SAMBIROTO.NGAWIKAB.ID- Pelaksanaan PPKM Darurat di Kabupaten Ngawi dirasa belum maksimal. Hal itu disampaikan oleh Kapolsek Padas saat melakukan evaluasi PPKM Darurat bersama Forkopimcam (Forum Komunikasi Pimpinan Kecamatan) Padas pada Jumat (16/07/2021) di Pendopo Kecamatan Padas.

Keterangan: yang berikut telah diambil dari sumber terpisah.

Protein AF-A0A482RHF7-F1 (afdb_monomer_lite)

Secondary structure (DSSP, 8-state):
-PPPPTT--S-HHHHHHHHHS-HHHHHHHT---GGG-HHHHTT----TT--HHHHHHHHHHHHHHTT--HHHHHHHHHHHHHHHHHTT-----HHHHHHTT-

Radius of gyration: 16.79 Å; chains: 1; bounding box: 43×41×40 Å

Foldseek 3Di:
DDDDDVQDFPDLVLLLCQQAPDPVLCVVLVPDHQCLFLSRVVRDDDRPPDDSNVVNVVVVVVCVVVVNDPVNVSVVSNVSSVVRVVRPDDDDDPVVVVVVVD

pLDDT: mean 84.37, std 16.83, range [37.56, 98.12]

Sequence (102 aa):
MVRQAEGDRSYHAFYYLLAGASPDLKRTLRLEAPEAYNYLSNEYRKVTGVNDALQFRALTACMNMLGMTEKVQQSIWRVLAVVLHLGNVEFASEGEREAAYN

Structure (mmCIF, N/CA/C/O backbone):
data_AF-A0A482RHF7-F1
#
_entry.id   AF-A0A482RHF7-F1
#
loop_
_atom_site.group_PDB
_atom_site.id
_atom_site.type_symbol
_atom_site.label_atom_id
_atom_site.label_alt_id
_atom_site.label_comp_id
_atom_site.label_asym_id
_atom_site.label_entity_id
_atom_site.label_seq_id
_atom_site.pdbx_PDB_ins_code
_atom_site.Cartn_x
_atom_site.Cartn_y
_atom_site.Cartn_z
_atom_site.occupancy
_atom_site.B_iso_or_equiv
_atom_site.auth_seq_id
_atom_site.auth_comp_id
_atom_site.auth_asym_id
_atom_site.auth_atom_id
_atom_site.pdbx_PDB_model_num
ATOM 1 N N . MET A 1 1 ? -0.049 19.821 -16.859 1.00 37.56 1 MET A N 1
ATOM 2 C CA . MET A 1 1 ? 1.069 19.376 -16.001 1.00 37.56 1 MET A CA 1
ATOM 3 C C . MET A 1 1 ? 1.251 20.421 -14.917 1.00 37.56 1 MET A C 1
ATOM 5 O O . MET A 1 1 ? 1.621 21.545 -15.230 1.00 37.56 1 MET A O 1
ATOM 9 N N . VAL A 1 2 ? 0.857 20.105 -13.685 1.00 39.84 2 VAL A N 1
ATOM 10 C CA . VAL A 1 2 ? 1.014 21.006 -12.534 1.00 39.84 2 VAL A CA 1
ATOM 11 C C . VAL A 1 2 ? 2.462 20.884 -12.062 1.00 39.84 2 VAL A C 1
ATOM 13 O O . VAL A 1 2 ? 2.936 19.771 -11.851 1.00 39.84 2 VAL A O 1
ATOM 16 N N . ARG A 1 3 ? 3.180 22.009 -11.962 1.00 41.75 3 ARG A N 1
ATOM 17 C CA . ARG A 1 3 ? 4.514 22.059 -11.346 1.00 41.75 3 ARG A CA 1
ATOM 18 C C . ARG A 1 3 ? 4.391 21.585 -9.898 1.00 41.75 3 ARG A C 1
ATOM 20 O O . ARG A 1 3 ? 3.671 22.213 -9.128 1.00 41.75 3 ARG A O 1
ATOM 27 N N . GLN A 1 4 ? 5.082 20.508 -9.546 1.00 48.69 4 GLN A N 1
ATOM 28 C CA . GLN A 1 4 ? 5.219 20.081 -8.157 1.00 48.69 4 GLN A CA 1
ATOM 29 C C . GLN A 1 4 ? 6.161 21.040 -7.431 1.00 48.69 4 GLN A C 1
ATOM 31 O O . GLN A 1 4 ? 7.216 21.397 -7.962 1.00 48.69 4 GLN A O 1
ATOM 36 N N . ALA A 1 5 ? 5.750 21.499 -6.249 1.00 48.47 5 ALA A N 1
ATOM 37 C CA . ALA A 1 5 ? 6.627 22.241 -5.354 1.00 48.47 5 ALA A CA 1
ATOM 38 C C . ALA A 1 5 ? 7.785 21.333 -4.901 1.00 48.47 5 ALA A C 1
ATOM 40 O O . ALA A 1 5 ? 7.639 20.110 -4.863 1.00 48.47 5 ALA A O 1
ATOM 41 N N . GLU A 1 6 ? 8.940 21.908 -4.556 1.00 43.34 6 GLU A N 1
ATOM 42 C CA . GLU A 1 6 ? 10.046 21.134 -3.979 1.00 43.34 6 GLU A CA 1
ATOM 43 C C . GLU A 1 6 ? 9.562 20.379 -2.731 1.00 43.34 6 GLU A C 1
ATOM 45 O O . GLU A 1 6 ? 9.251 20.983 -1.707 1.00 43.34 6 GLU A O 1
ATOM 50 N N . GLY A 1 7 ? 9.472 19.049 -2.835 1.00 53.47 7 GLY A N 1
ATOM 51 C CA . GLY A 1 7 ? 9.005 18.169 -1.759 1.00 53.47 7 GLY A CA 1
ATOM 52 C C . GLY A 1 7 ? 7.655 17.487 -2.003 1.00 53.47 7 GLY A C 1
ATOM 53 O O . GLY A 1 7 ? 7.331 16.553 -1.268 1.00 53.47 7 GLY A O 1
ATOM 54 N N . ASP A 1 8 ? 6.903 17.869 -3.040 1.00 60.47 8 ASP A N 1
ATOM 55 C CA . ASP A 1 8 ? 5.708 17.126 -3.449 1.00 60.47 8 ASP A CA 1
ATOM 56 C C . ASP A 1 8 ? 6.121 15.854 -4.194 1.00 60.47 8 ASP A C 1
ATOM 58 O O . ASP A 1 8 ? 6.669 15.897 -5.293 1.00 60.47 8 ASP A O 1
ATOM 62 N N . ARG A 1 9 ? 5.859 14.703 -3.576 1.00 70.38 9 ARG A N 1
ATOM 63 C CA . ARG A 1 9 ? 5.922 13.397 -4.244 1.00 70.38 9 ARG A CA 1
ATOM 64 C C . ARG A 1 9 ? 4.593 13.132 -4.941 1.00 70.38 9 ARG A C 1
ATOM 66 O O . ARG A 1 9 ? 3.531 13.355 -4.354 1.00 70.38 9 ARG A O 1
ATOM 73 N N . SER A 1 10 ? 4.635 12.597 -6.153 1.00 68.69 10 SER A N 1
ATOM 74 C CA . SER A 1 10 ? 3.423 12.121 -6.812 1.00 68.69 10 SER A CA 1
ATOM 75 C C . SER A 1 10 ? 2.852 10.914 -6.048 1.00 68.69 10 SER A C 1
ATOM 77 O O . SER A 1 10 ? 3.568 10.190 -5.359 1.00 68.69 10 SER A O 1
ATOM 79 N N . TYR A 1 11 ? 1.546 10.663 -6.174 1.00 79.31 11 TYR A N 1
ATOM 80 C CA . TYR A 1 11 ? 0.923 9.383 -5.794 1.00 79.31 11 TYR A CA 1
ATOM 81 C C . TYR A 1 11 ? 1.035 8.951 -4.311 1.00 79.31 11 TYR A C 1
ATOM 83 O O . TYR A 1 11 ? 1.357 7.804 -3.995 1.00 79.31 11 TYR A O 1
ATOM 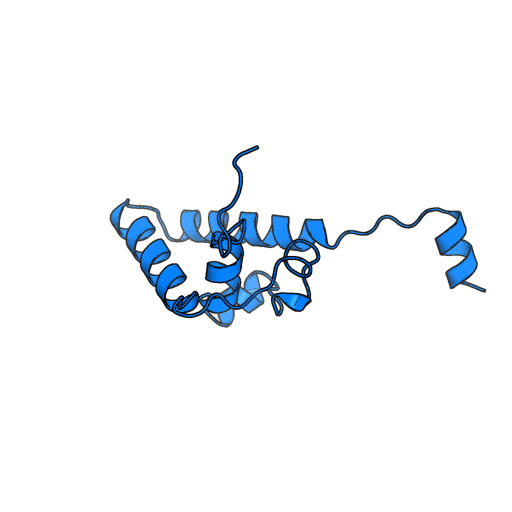91 N N . HIS A 1 12 ? 0.670 9.831 -3.374 1.00 87.00 12 HIS A N 1
ATOM 92 C CA . HIS A 1 12 ? 0.680 9.547 -1.927 1.00 87.00 12 HIS A CA 1
ATOM 93 C C . HIS A 1 12 ? -0.015 8.246 -1.495 1.00 87.00 12 HIS A C 1
ATOM 95 O O . HIS A 1 12 ? 0.428 7.597 -0.549 1.00 87.00 12 HIS A O 1
ATOM 101 N N . ALA A 1 13 ? -1.083 7.845 -2.191 1.00 91.81 13 ALA A N 1
ATOM 102 C CA . ALA A 1 13 ? -1.847 6.649 -1.853 1.00 91.81 13 ALA A CA 1
ATOM 103 C C . ALA A 1 13 ? -0.996 5.364 -1.880 1.00 91.81 13 ALA A C 1
ATOM 105 O O . ALA A 1 13 ? -1.223 4.481 -1.054 1.00 91.81 13 ALA A O 1
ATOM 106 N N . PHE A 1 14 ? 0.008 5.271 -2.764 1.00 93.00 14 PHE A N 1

Kapolsek Padas AKP Juwahir, SH mengungkapkan, selama pelaksanaan PPKM Darurat angka kasus terkonfirmasi positif di Indonesia, khususnya di Ngawi masih tinggi. Untuk itu pihaknya mengajak semua lapisan masyarakat untuk melaksanakan aturan yang ada selama PPKM Darurat.

“Mari kita sama-sama konsisten untuk melaksanakan apa yang telah diinstruksikan Presiden, Inmendagri, Keputusan Gubernur Jawa Timur. Kasus terkonfirmasi pada masa PPKM Darurat di Indonesia, di Ngawi khsusnya masih tinggi. Mobilitas masyarakat belum menunjukkan penurunan yang signifikan meski dilakukan penyekatan,” ungkap Juwahir.

Penyekatan dengan Barrier Diperluas

Ia menambahkan, jajaran kepolisian di Ngawi telah menjalankan apa yang menjadi tugas dan tanggungjawabnya selama PPKM Darurat. Juwahir mencontohkan, pemadaman lampu di pusat kota Ngawi ditujukan agar mobilitas masyarakat turun.

“TNI Polri mendukung apa yang menjadi kebijakan pemerintah daerah. Pemadaman lampu di pusat Kota Ngawi dilakukan untuk mengurangi mobilitas masyarakat. Penyekatan juga kami lakukan. Dan karena kasus terkonfirmasi dan mobilitas warga masih tinggi area penyekatan diperluas. Yang semula sampai perempatan Kartonyono, besok pagar barrier akan digeser ke selatan sampai PDAM,” jelasnya.

Dihadapan kepala desa dan takmir masjid se-Kecamatan Padas, Juwahir berpesan agar kepala desa tidak segan-segan untuk menyampaikan informasi kepadanya apabila terjadi pelanggaran pada masa PPKM Darurat. “Mbah Lurah, monggo kami persilahkan untuk menghubungi kami apabila ada kerumunan di wilayahnya. Sampaikan kepada kami, nanti tim kami akan menindaklnjuti. Misalnya ada warung angkringan yang bergerombol. Boleh buka sesuai jam yang ditentukan selama PPKM Darurat, tapi ya harus dibungkus dibawa pulang atau take away,” lanjutnya.

Terkait pelaksanaan Hari Raya Idul Adha, Juwahir mendukung apa yang diutarakan Camat Padas Dodi Aprilasetia pada forum yang sama. Yakni sesuai SE Bupati Ngawi Nomor 065/07.45/404.11/2021 tentang Pemberlakuan Pembatasan Kegiatan Masyarakat Darurat Covid-19 di Kabupaten Ngawi. Pada poin g disebutkan tempat ibadah serta tempat lainnya yang difungsikan sebagai tempat ibadah tidak mengadakan kegiatan peribadatan/kegiatan berjamaah selama pelaksanaan PPKM dan mengoptimalkan beribadah di rumah.